Postgres & The US Treasury Attack | Scaling Postgres 354

In this episode of Scaling Postgres, we discuss the role of Postgres in the US Treasury online attack, new releases of Postgres, optimizing application of streaming changes and a query that filled a databases disks.

Content Discussed

YouTube Video

Podcast Audio

Transcript

Well, a lot can happen with postgres in a week. Normally I record these shows on Wednesday and Thursday and the video editing takes some time because I'm very challenged with recording these shows and there's numerous other steps to get it ready to go for releasing on Sunday evenings. Well, it seems since the last show there have been two new releases of Postgres, so we'll definitely talk about that this week and be sure to stay till the end of this episode to see my consulting corner where I talk about a query that filled up a database disk, but I hope you, your friends, family and co workers continue to do well.

Our first piece of content is “PostgreSQL 17.3, 16.7, 15.11, 14.16, and 13.19 Released!”. The main highlight of this release is a fix for a security issue, CVE2025 1094 and it's titled PostgreSQL quoting APIs miss neutralizing quoting syntax in Text that Fails Encoding Validation. So definitely a mouthful, but it looks like it's in the LIBPQ functions. Basically there's some string escaping issues that needed to be resolved. Now this also means basically PSQL is affected. So you're probably not only going to have to patch Postgres, but I'm assuming anything that would use the LIBPQ library, including client libraries.

Now this also got highlighted in the news because it was related to a zero day security attack that happened on the US treasury in December. So Rapid7, who was doing the security investigation actually revealed this and it was disclosed last Thursday this vulnerability. So you can definitely read this post if you want to learn more about that.

Now this release also includes all sorts of bug fixes including some race condition issues that can happen with vacuum that can cause corruption to the system catalog. So definitely several other things fixed as well in these releases. But shortly after this release some issues were found. So they posted on the 14th that an out of cycle release was scheduled for February 20th, 2025 because the patch for the security vulnerability actually caused a regression to string handling. So basically the recommendation was as they say here, if you weren't immediately impacted by this issue, consider waiting for the next round of releases. And this has happened when I'm recording this on February 20th. We do have new releases “Postgres 17.4, 16.8, 15.12 and 14.17 and 13.20”, have been released that fixes that regression in the LIBPQ library and they also fixed a Small memory leak in pg_createsubscriber. So definitely because of the security issues, you should upgrade to these releases as soon as you're able.

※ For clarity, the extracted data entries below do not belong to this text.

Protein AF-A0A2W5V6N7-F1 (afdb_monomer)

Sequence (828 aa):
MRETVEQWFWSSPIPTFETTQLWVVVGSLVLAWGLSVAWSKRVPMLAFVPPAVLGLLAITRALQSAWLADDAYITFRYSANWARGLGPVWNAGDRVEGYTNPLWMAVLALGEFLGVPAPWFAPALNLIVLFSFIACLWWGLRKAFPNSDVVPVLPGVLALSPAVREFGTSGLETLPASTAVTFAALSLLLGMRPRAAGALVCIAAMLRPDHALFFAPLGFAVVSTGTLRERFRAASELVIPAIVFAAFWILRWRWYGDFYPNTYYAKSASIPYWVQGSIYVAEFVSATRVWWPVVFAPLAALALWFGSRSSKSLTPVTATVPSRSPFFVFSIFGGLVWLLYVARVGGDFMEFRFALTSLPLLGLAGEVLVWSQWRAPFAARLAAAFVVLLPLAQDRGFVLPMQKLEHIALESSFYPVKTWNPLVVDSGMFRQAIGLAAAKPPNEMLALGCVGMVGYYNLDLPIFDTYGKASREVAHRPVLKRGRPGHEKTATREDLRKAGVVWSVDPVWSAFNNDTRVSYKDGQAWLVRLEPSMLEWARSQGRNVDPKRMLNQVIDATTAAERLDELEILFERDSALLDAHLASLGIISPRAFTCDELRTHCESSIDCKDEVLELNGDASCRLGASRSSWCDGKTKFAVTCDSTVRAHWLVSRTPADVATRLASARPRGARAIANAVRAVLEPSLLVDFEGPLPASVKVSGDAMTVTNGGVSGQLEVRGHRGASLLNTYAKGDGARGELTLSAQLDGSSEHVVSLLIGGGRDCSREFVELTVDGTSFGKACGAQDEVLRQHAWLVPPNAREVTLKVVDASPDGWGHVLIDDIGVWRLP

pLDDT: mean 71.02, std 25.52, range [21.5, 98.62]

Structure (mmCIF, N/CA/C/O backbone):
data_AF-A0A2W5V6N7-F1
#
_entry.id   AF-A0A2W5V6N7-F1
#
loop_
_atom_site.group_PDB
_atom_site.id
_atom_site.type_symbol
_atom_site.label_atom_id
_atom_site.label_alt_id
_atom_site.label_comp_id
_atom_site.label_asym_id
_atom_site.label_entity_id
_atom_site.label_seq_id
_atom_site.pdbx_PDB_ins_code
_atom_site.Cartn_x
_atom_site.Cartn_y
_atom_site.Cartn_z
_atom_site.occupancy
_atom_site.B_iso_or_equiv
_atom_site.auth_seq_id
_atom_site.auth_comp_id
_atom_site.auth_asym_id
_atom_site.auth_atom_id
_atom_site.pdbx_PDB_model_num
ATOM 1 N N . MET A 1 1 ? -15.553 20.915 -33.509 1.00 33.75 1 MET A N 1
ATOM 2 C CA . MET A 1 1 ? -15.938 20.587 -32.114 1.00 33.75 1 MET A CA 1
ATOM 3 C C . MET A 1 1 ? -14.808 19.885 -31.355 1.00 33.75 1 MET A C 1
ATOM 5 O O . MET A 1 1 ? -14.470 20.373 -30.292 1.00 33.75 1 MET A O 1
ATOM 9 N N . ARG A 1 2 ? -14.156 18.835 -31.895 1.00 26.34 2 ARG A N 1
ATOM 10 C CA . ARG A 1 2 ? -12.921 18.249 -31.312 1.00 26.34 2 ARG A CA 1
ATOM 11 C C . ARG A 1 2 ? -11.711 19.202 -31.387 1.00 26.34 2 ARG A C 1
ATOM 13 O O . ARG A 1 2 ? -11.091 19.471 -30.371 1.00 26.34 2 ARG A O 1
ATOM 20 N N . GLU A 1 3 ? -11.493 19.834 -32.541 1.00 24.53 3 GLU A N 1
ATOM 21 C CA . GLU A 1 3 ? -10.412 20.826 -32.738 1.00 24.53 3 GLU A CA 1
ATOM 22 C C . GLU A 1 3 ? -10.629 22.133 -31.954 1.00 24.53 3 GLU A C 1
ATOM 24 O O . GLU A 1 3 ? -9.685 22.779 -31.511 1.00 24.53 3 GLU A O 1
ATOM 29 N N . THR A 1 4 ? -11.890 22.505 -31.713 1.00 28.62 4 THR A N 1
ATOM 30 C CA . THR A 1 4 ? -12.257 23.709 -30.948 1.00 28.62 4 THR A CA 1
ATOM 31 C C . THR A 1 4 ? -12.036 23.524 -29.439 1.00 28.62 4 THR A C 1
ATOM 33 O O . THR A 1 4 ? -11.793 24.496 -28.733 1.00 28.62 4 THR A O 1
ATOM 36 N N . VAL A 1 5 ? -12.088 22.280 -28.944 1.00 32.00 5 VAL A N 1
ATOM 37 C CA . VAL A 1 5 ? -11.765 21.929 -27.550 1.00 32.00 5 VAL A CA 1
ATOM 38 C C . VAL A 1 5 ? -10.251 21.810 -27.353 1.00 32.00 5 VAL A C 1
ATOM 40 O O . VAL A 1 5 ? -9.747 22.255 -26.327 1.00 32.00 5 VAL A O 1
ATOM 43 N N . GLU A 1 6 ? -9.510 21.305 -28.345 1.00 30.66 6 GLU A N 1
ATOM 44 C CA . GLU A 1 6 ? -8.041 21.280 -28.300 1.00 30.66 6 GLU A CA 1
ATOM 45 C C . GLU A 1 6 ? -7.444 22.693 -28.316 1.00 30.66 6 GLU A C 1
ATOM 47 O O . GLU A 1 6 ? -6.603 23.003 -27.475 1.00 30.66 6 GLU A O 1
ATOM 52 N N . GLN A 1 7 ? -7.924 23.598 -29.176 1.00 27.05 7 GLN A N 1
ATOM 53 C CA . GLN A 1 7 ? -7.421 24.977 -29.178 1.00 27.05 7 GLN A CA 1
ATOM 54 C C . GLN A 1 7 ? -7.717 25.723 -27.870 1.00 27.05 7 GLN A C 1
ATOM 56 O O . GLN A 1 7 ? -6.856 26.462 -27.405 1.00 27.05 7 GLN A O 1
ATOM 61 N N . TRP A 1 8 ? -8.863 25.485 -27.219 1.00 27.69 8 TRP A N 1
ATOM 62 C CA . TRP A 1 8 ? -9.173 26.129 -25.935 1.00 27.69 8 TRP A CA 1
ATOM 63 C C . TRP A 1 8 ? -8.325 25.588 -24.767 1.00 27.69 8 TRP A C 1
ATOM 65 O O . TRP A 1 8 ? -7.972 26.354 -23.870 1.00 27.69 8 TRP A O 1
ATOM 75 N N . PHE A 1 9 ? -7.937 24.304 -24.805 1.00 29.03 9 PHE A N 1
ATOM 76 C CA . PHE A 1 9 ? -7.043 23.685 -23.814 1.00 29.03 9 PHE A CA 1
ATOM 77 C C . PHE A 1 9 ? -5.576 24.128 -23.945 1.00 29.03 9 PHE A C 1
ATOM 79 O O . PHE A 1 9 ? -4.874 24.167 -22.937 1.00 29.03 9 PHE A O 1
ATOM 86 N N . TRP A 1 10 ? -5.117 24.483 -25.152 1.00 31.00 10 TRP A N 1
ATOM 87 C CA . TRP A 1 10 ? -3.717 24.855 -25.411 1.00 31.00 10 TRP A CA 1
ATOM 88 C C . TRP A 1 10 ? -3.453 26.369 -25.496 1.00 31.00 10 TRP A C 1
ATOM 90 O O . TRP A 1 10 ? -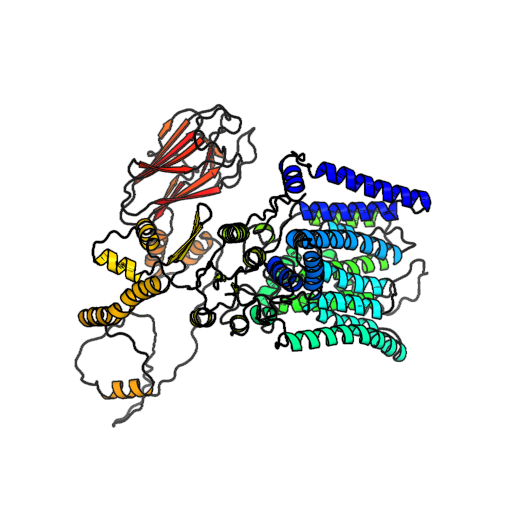2.302 26.778 -25.361 1.00 31.00 10 TRP A O 1
ATOM 100 N N . SER A 1 11 ? -4.471 27.217 -25.707 1.00 23.92 11 SER A N 1
ATOM 101 C CA . SER A 1 11 ? -4.276 28.660 -25.955 1.00 23.92 11 SER A CA 1
ATOM 102 C C . SER A 1 11 ? -4.564 29.579 -24.764 1.00 23.92 11 SER A C 1
ATOM 104 O O . SER A 1 11 ? -4.422 30.796 -24.889 1.00 23.92 11 SER A O 1
ATOM 106 N N . SER A 1 12 ? -4.987 29.038 -23.621 1.00 23.17 12 SER A N 1
ATOM 107 C CA . SER A 1 12 ? -5.193 29.826 -22.403 1.00 23.17 12 SER A CA 1
ATOM 108 C C . SER A 1 12 ? -4.004 29.611 -21.470 1.00 23.17 12 SER A C 1
ATOM 110 O O . SER A 1 12 ? -3.809 28.478 -21.023 1.00 23.17 12 SER A O 1
ATOM 112 N N . PRO A 1 13 ? -3.224 30.648 -21.112 1.00 24.77 13 PRO A N 1
ATOM 113 C CA . PRO A 1 13 ? -2.361 30.559 -19.951 1.00 24.77 13 PRO A CA 1
ATOM 114 C C . PRO A 1 13 ? -3.292 30.504 -18.741 1.00 24.77 13 PRO A C 1
ATOM 116 O O . PRO A 1 13 ? -3.698 31.527 -18.194 1.00 24.77 13 PRO A O 1
ATOM 119 N N . ILE A 1 14 ? -3.705 29.295 -18.359 1.00 30.42 14 ILE A N 1
ATOM 120 C CA . ILE A 1 14 ? -4.275 29.081 -17.038 1.00 30.42 14 ILE A CA 1
ATOM 121 C C . ILE A 1 14 ? -3.153 29.511 -16.093 1.00 30.42 14 ILE A C 1
ATOM 123 O O . ILE A 1 14 ? -2.049 28.966 -16.205 1.00 30.42 14 ILE A O 1
ATOM 127 N N . PRO A 1 15 ? -3.378 30.518 -15.229 1.00 26.11 15 PRO A N 1
ATOM 128 C CA . PRO A 1 15 ? -2.356 30.951 -14.298 1.00 26.11 15 PRO A CA 1
ATOM 129 C C . PRO A 1 15 ? -1.892 29.712 -13.553 1.00 26.11 15 PRO A C 1
ATOM 131 O O . PRO A 1 15 ? -2.716 28.857 -13.219 1.00 26.11 15 PRO A O 1
ATOM 134 N N . THR A 1 16 ? -0.592 29.596 -13.308 1.00 31.31 16 THR A N 1
ATOM 135 C CA . THR A 1 16 ? -0.070 28.700 -12.283 1.00 31.31 16 THR A CA 1
ATOM 136 C C . THR A 1 16 ? -0.882 28.965 -11.021 1.00 31.31 16 THR A C 1
ATOM 138 O O . THR A 1 16 ? -0.637 29.946 -10.320 1.00 31.31 16 THR A O 1
ATOM 141 N N . PHE A 1 17 ? -1.923 28.165 -10.787 1.00 34.38 17 PHE A N 1
ATOM 142 C CA . PHE A 1 17 ? -2.708 28.228 -9.573 1.00 34.38 17 PHE A CA 1
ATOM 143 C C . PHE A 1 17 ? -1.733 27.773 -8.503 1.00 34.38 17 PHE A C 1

Next piece of content “End of the road for PostgreSQL streaming replication?”, this is from cyber postgresql.com and when I first read this I imagined, ah, are they talking about maybe logical replication will take over for streaming replication and all of our replicas will now be logical replicas and it's something that I could see happening in the future. There's definitely a lot more changes that need to be made for logical replication. One is sequence synchronization so that the sequences get updated in replicas as well as DDL changes. So when you create a new table, there should be a mechanism to of course create that table in the destination database as well. But that's not exactly what this blog post is talking about. It's talking about the issue with streaming replication where when you think about it, your database system runs many different back ends, many different processes on the primary database, and all of those commit things to memory that eventually get flushed to the wall and then those wall records are transferred to the replica. Now the issue is there's only a single process that applies these changes to the replica, so this can be a potential bottleneck in the apply worker. And I've seen some of this firsthand where a replica can struggle to keep up with what the primary is sending it in terms of wall files. Now in the case where they were struggling, there was actually compression going on with the ZFS file system, but still that behavior became apparent. And what this blog post focuses on is how to find the limits as to what's slowing it down and what can be done to actually speed it up. So they go into a lot of detail on things that would need to be done to try to speed things up. And they mentioned doing things in parallel will be quite difficult to do because the sequencing of how the wall needs to be applied is important. But they still found some areas that some parallelism could potentially work, particularly in terms of trying to read ahead to get certain data, but doing various different operations. They believe they could do some optimizations, to quote, possibly hitting half a million transactions per second in terms of applying to the replica. But this is basically an examination of how this apply process could be accelerated further for replicas in Postgres. And if you're interested, you can definitely check out this blog post.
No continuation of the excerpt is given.